Every line of the listing below is to be repeated exactly; the pictures stay out.

+---+

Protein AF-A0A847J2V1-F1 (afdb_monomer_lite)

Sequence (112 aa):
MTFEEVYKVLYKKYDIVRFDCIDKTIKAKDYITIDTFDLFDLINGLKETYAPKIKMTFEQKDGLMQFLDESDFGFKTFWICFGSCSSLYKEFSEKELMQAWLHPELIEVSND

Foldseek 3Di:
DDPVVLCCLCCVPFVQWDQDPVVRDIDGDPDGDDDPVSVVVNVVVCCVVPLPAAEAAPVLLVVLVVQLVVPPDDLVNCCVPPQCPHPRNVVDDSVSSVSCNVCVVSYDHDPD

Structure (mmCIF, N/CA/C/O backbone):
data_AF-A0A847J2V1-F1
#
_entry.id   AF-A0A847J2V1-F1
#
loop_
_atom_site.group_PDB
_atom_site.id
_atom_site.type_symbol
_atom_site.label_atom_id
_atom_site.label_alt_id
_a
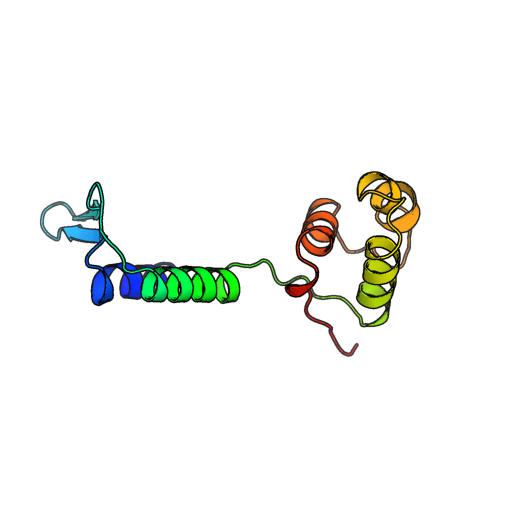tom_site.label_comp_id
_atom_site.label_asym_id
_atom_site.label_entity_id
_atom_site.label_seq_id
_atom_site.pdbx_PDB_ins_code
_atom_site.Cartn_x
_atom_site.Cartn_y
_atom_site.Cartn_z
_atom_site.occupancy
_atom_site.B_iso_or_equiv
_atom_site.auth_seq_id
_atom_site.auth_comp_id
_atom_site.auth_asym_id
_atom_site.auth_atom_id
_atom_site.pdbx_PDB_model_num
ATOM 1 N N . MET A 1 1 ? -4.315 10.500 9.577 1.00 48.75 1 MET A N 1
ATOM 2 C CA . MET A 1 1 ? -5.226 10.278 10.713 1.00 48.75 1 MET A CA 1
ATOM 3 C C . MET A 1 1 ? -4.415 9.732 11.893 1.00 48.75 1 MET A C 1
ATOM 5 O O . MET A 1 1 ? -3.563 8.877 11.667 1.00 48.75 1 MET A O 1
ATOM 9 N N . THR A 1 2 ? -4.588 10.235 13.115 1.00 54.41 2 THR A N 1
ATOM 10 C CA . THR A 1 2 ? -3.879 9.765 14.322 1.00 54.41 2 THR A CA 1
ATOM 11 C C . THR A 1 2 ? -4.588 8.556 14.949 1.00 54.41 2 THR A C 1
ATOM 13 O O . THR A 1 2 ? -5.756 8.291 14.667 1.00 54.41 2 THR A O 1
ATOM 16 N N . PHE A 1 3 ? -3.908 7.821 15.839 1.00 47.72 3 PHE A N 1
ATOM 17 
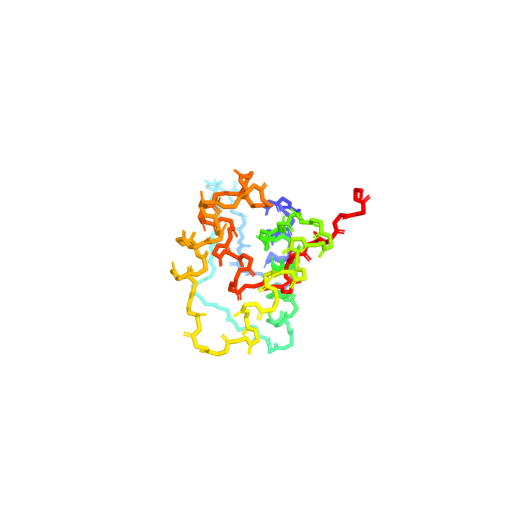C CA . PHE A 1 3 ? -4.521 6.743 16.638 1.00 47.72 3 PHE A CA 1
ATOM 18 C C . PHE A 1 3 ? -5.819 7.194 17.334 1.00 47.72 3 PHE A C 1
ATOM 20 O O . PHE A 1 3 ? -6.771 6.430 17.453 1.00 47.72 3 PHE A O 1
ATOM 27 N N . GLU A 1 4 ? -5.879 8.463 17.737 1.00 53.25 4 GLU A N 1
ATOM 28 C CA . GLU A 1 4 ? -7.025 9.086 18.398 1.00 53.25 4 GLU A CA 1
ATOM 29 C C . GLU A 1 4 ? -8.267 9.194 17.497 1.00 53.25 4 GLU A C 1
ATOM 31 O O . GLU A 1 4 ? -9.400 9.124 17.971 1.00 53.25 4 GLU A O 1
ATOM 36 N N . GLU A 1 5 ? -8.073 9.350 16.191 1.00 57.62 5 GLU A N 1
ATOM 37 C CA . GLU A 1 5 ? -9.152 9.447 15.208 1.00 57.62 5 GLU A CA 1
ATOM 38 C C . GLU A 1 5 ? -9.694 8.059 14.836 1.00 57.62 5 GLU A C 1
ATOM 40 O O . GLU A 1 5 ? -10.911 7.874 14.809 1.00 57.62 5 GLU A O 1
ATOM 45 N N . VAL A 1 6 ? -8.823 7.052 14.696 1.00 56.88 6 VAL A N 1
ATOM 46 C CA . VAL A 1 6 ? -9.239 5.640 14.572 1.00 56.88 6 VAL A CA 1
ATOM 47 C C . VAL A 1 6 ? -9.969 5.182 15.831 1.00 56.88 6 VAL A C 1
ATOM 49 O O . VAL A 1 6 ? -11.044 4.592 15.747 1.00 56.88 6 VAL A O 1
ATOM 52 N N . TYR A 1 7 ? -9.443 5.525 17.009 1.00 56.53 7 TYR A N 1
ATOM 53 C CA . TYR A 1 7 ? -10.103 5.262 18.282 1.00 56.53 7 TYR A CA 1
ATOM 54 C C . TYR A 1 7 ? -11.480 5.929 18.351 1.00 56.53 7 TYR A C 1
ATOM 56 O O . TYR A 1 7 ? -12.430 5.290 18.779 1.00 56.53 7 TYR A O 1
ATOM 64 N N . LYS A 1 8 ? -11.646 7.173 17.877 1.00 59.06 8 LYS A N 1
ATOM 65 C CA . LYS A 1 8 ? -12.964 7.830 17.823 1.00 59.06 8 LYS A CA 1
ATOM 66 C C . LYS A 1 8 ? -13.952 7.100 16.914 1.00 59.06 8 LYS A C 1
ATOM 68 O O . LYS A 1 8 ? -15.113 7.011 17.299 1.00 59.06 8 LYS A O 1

+---+

» Result below:
Protein AF-A0A847J2V1-F1 (afdb_monomer_lite)

Sequence (112 aa):
MTFEEVYKVLYKKYDIVRFDCIDKTIKAKDYITIDTFDLFDLINGLKETYAPKIKMTFEQKDGLMQFLDESDFGFKTFWICFGSCSSLYKEFSEKELMQAWLHPELIEVSND

Foldseek 3Di:
DDPVVLCCLCCVPFVQWDQDPVVRDIDGDPDGDDDPVSVVVNVVVCCVVPLPAAEAAPVLLVVLVVQLVVPPDDLVNCCVPPQCPHPRNVVDDSVSSVSCNVCVVSYDHDPD

Structure (mmCIF, N/CA/C/O backbone):
data_AF-A0A847J2V1-F1
#
_entry.id   AF-A0A847J2V1-F1
#
loop_
_atom_site.group_PDB
_atom_site.id
_atom_site.type_symbol
_atom_site.label_atom_id
_atom_site.label_alt_id
_a
tom_site.label_comp_id
_atom_site.label_asym_id
_atom_site.label_entity_id
_atom_site.label_seq_id
_atom_site.pdbx_PDB_ins_code
_atom_site.Cartn_x
_atom_site.Cartn_y
_atom_site.Cartn_z
_atom_site.occupancy
_atom_site.B_iso_or_equiv
_atom_site.auth_seq_id
_atom_site.auth_comp_id
_atom_site.auth_asym_id
_atom_site.auth_atom_id
_atom_site.pdbx_PDB_model_num
ATOM 1 N N . MET A 1 1 ? -4.315 10.500 9.577 1.00 48.75 1 MET A N 1
ATOM 2 C CA . MET A 1 1 ? -5.226 10.278 10.713 1.00 48.75 1 MET A CA 1
ATOM 3 C C . MET A 1 1 ? -4.415 9.732 11.893 1.00 48.75 1 MET A C 1
ATOM 5 O O . MET A 1 1 ? -3.563 8.877 11.667 1.00 48.75 1 MET A O 1
ATOM 9 N N . THR A 1 2 ? -4.588 10.235 13.115 1.00 54.41 2 THR A N 1
ATOM 10 C CA . THR A 1 2 ? -3.879 9.765 14.322 1.00 54.41 2 THR A CA 1
ATOM 11 C C . THR A 1 2 ? -4.588 8.556 14.949 1.00 54.41 2 THR A C 1
ATOM 13 O O . THR A 1 2 ? -5.756 8.291 14.667 1.00 54.41 2 THR A O 1
ATOM 16 N N . PHE A 1 3 ? -3.908 7.821 15.839 1.00 47.72 3 PHE A N 1
ATOM 17 
C CA . PHE A 1 3 ? -4.521 6.743 16.638 1.00 47.72 3 PHE A CA 1
ATOM 18 C C . PHE A 1 3 ? -5.819 7.194 17.334 1.00 47.72 3 PHE A C 1
ATOM 20 O O . PHE A 1 3 ? -6.771 6.430 17.453 1.00 47.72 3 PHE A O 1
ATOM 27 N N . GLU A 1 4 ? -5.879 8.463 17.737 1.00 53.25 4 GLU A N 1
ATOM 28 C CA . GLU A 1 4 ? -7.025 9.086 18.398 1.00 53.25 4 GLU A CA 1
ATOM 29 C C . GLU A 1 4 ? -8.267 9.194 17.497 1.00 53.25 4 GLU A C 1
ATOM 31 O O . GLU A 1 4 ? -9.400 9.124 17.971 1.00 53.25 4 GLU A O 1
ATOM 36 N N . GLU A 1 5 ? -8.073 9.350 16.191 1.00 57.62 5 GLU A N 1
ATOM 37 C CA . GLU A 1 5 ? -9.152 9.447 15.208 1.00 57.62 5 GLU A CA 1
ATOM 38 C C . GLU A 1 5 ? -9.694 8.059 14.836 1.00 57.62 5 GLU A C 1
ATOM 40 O O . GLU A 1 5 ? -10.911 7.874 14.809 1.00 57.62 5 GLU A O 1
ATOM 45 N N . VAL A 1 6 ? -8.823 7.052 14.696 1.00 56.88 6 VAL A N 1
ATOM 46 C CA . VAL A 1 6 ? -9.239 5.640 14.572 1.00 56.88 6 VAL A CA 1
ATOM 47 C C . VAL A 1 6 ? -9.969 5.182 15.831 1.00 56.88 6 VAL A C 1
ATOM 49 O O . VAL A 1 6 ? -11.044 4.592 15.747 1.00 56.88 6 VAL A O 1
ATOM 52 N N . TYR A 1 7 ? -9.443 5.525 17.009 1.00 56.53 7 TYR A N 1
ATOM 53 C CA . TYR A 1 7 ? -10.103 5.262 18.282 1.00 56.53 7 TYR A CA 1
ATOM 54 C C . TYR A 1 7 ? -11.480 5.929 18.351 1.00 56.53 7 TYR A C 1
ATOM 56 O O . TYR A 1 7 ? -12.430 5.290 18.779 1.00 56.53 7 TYR A O 1
ATOM 64 N N . LYS A 1 8 ? -11.646 7.173 17.877 1.00 59.06 8 LYS A N 1
ATOM 65 C CA . LYS A 1 8 ? -12.964 7.830 17.823 1.00 59.06 8 LYS A CA 1
ATOM 66 C C . LYS A 1 8 ? -13.952 7.100 16.914 1.00 59.06 8 LYS A C 1
ATOM 68 O O . LYS A 1 8 ? -15.113 7.011 17.299 1.00 59.06 8 LYS A O 1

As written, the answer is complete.